--- START ---

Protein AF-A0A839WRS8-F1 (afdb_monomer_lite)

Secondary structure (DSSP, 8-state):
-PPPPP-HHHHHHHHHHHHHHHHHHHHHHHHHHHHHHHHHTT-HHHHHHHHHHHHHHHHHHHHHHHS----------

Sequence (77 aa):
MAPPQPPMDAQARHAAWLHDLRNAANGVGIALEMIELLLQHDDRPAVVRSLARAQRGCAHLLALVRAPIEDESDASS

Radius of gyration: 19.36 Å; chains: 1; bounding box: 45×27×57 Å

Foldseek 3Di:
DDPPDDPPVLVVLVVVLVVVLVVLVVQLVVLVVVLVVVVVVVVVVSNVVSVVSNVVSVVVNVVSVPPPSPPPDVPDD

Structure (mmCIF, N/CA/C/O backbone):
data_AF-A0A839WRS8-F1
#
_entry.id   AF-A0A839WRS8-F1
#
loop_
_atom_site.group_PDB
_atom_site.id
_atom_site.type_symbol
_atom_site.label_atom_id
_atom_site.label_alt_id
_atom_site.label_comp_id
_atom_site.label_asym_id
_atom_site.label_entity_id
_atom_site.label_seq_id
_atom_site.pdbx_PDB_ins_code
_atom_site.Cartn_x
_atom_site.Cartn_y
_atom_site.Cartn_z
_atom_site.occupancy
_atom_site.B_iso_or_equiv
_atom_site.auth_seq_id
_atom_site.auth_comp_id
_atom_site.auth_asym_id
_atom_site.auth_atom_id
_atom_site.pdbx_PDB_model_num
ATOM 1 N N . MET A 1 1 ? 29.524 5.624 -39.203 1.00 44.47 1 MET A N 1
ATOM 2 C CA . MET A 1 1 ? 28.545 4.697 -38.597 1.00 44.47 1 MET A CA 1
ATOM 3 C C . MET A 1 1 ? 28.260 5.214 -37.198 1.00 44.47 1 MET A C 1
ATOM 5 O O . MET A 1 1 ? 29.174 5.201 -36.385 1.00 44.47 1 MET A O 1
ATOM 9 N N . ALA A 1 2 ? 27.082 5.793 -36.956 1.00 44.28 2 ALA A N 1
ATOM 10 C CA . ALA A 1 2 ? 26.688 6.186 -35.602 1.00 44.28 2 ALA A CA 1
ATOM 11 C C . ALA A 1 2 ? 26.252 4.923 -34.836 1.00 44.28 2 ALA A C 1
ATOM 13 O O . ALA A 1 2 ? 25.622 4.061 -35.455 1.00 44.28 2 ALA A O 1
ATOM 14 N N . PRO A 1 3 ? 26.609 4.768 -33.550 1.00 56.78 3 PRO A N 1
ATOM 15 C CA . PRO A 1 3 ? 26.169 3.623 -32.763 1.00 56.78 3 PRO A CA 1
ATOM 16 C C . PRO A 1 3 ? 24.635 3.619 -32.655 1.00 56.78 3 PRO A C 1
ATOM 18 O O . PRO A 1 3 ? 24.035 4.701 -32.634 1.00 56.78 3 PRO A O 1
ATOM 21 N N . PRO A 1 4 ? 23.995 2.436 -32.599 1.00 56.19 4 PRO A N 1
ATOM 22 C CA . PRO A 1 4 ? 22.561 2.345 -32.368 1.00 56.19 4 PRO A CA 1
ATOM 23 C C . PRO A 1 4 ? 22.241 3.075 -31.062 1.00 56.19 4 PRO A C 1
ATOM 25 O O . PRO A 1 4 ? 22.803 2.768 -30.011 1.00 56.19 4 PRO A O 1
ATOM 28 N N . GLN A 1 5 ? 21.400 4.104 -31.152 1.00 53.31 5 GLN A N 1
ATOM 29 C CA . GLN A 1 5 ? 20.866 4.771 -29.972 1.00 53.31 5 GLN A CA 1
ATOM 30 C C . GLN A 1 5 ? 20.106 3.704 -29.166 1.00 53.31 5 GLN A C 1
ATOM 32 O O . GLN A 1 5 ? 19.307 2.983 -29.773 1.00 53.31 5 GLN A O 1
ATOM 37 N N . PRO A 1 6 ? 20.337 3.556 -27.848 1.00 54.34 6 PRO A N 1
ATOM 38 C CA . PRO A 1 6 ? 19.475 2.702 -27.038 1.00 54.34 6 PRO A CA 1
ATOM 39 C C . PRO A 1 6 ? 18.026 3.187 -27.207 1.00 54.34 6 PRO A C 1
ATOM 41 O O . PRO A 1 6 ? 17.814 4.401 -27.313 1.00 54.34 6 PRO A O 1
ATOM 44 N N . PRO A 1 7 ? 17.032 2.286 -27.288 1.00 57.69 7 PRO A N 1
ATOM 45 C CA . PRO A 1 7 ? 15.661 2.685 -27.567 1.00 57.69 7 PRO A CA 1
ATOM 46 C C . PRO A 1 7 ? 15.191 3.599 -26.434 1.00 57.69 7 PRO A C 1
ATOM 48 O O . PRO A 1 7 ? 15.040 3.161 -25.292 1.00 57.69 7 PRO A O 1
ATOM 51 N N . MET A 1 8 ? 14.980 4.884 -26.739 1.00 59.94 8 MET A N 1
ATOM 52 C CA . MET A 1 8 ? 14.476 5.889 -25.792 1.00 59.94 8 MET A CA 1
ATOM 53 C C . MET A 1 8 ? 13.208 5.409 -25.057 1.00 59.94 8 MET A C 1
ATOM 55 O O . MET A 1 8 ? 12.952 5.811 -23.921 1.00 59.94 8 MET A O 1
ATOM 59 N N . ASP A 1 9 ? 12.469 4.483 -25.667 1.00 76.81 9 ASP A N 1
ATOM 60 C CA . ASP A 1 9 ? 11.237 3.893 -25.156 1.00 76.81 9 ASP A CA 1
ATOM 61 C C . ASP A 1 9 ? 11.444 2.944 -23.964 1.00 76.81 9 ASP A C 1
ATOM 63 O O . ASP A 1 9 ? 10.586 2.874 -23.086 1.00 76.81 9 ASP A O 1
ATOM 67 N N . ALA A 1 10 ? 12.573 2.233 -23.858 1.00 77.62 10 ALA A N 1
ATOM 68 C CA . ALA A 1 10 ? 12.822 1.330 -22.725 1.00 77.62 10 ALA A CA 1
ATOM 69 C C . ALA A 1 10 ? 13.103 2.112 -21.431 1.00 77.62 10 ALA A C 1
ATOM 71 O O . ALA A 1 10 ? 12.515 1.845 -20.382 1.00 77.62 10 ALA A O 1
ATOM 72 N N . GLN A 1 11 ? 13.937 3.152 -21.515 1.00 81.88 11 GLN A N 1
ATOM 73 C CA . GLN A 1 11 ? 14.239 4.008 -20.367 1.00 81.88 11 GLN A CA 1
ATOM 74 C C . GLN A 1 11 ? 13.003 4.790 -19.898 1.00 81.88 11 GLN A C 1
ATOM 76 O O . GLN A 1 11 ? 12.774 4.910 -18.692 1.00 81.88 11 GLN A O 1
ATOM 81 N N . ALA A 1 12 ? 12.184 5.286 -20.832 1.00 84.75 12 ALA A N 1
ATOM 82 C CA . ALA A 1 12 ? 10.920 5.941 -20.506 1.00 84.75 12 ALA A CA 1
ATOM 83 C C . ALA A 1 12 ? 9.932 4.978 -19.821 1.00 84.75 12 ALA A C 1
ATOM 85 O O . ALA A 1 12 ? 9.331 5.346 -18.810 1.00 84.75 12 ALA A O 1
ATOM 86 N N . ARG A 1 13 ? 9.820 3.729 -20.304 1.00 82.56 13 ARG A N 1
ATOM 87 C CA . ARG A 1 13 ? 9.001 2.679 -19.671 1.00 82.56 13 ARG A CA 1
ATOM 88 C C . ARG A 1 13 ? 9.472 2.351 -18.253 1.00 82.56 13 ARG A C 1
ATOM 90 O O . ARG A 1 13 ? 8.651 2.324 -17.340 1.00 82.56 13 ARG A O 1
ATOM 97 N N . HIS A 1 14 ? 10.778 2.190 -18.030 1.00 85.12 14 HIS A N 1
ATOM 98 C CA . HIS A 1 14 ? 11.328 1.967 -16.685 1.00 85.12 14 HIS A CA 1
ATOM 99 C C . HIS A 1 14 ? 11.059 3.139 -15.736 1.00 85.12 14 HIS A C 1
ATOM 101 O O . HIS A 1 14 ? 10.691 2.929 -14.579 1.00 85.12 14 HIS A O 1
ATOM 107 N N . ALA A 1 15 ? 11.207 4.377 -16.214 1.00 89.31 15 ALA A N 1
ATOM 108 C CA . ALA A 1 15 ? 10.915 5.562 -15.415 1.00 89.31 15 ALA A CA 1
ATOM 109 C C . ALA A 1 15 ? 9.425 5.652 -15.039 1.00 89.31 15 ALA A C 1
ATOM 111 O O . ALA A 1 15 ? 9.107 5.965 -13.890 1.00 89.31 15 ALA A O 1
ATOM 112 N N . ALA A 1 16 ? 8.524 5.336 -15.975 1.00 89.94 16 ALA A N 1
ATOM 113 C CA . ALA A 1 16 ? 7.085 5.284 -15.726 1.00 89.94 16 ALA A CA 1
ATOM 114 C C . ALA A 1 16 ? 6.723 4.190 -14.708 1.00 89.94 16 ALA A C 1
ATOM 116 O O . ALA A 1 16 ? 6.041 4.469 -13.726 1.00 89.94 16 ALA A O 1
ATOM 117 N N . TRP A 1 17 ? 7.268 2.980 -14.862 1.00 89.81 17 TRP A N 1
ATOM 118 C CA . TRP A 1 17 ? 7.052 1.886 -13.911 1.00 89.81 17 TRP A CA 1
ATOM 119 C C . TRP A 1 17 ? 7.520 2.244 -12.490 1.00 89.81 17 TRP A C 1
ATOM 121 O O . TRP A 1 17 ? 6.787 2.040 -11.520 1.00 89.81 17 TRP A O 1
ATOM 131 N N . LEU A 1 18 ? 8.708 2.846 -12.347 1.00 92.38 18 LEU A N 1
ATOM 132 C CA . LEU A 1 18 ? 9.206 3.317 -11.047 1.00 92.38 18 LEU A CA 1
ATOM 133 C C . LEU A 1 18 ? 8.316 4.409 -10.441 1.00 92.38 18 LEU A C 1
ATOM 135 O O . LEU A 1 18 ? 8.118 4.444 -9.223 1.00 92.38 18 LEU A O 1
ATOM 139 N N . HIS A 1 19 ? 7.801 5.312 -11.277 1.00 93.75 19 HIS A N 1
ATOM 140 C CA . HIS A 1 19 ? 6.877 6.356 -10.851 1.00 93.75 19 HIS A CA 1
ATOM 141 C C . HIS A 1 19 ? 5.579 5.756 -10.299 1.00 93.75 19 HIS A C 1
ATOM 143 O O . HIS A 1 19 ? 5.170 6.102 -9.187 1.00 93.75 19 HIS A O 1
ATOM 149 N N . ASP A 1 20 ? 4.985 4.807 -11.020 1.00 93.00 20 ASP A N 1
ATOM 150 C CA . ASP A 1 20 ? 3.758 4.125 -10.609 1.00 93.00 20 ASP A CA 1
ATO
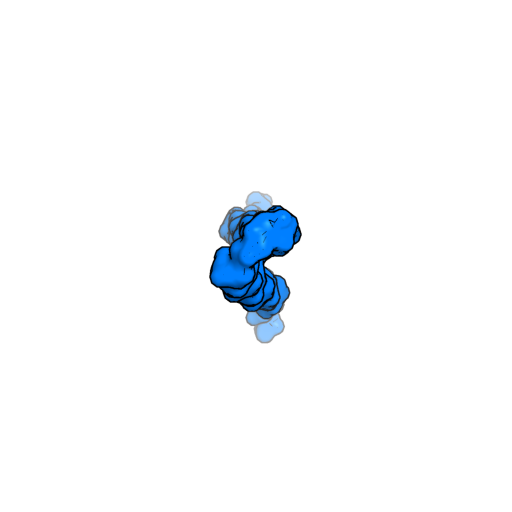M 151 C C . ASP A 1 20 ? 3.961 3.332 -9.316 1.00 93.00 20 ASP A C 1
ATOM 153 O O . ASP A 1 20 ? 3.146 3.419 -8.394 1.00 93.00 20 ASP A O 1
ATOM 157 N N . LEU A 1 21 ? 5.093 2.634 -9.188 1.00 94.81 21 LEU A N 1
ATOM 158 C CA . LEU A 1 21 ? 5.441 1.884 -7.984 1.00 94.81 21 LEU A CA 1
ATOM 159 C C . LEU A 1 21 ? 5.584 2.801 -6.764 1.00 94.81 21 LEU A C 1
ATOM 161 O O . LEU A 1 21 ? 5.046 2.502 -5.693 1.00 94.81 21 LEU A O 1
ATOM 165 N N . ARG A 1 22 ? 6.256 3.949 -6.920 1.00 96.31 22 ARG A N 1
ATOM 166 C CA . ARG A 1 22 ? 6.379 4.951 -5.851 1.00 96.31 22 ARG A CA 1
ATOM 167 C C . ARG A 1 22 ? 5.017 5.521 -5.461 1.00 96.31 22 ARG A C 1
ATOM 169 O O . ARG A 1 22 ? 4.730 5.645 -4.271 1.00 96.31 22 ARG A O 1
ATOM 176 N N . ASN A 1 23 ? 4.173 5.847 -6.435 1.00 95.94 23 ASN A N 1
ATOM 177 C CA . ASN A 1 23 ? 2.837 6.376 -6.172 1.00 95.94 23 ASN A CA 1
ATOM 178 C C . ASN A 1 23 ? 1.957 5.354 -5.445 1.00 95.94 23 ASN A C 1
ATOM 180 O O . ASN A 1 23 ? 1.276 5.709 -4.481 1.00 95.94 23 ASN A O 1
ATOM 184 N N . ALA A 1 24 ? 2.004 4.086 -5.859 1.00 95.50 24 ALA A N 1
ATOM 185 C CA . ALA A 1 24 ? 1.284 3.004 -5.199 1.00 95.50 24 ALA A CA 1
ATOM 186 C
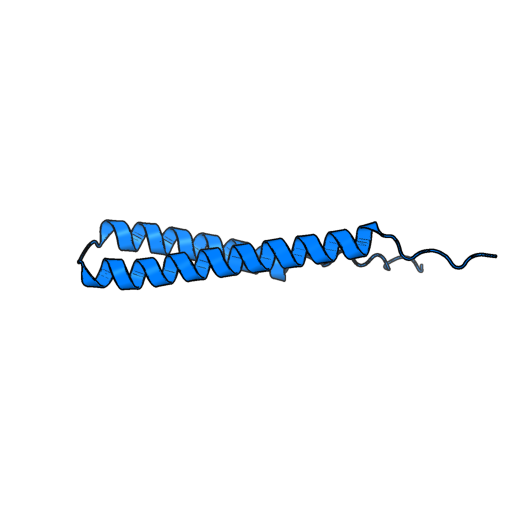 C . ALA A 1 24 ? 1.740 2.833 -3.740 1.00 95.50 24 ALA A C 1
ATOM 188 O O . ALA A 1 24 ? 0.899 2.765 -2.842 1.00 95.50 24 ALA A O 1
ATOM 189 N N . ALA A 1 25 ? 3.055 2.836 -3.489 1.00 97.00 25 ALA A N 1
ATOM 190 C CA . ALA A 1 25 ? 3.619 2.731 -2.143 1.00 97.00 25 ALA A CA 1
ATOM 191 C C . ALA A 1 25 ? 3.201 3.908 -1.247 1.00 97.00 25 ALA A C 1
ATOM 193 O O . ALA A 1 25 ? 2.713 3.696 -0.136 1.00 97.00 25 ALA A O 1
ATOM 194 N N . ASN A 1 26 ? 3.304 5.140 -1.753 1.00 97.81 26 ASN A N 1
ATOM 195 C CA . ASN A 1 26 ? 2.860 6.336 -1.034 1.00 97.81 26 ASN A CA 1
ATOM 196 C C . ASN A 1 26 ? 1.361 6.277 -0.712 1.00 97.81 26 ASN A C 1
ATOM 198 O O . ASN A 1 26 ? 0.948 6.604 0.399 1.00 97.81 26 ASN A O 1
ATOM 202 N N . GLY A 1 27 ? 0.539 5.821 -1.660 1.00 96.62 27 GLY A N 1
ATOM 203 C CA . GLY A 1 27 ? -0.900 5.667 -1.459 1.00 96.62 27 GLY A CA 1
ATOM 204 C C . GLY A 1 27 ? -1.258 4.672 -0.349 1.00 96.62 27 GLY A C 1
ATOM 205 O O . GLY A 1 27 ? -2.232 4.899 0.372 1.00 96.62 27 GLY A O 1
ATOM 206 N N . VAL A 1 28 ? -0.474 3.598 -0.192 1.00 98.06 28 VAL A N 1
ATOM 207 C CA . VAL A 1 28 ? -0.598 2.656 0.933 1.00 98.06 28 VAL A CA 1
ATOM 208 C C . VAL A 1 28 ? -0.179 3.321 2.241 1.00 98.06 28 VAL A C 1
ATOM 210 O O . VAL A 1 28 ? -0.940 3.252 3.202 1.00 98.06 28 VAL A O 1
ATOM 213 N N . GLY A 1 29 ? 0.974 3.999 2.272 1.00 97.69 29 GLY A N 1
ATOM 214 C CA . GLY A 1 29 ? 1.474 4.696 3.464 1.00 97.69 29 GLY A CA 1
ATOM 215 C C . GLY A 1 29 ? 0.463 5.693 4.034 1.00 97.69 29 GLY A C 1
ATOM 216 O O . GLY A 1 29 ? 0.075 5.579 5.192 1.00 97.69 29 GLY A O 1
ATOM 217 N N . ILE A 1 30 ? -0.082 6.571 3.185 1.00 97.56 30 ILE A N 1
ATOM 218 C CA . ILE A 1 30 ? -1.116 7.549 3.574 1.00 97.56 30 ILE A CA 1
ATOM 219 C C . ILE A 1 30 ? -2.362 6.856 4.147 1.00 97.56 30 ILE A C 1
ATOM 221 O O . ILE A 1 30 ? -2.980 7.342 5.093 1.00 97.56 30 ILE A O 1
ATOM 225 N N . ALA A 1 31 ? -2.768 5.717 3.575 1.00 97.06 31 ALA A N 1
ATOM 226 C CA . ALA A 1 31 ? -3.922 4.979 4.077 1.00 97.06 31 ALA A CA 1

--- END ---

• [WORK REQUEST]: Reproduce only the lines above, starting at the line with "ATOM 101 O O" and ending at the line with "ATOM 118 C CA", exactly as written.

• [RESULT OF THIS EXERCISE]:
ATOM 101 O O . HIS A 1 14 ? 10.691 2.929 -14.579 1.00 85.12 14 HIS A O 1
ATOM 107 N N . ALA A 1 15 ? 11.207 4.377 -16.214 1.00 89.31 15 ALA A N 1
ATOM 108 C CA . ALA A 1 15 ? 10.915 5.562 -15.415 1.00 89.31 15 ALA A CA 1
ATOM 109 C C . ALA A 1 15 ? 9.425 5.652 -15.039 1.00 89.31 15 ALA A C 1
ATOM 111 O O . ALA A 1 15 ? 9.107 5.965 -13.890 1.00 89.31 15 ALA A O 1
ATOM 112 N N . ALA A 1 16 ? 8.524 5.336 -15.975 1.00 89.94 16 ALA A N 1
ATOM 113 C CA . ALA A 1 16 ? 7.085 5.284 -15.726 1.00 89.94 16 ALA A CA 1
ATOM 114 C C . ALA A 1 16 ? 6.723 4.190 -14.708 1.00 89.94 16 ALA A C 1
ATOM 116 O O . ALA A 1 16 ? 6.041 4.469 -13.726 1.00 89.94 16 ALA A O 1
ATOM 117 N N . TRP A 1 17 ? 7.268 2.980 -14.862 1.00 89.81 17 TRP A N 1
ATOM 118 C CA . TRP A 1 17 ? 7.052 1.886 -13.911 1.00 89.81 17 TRP A CA 1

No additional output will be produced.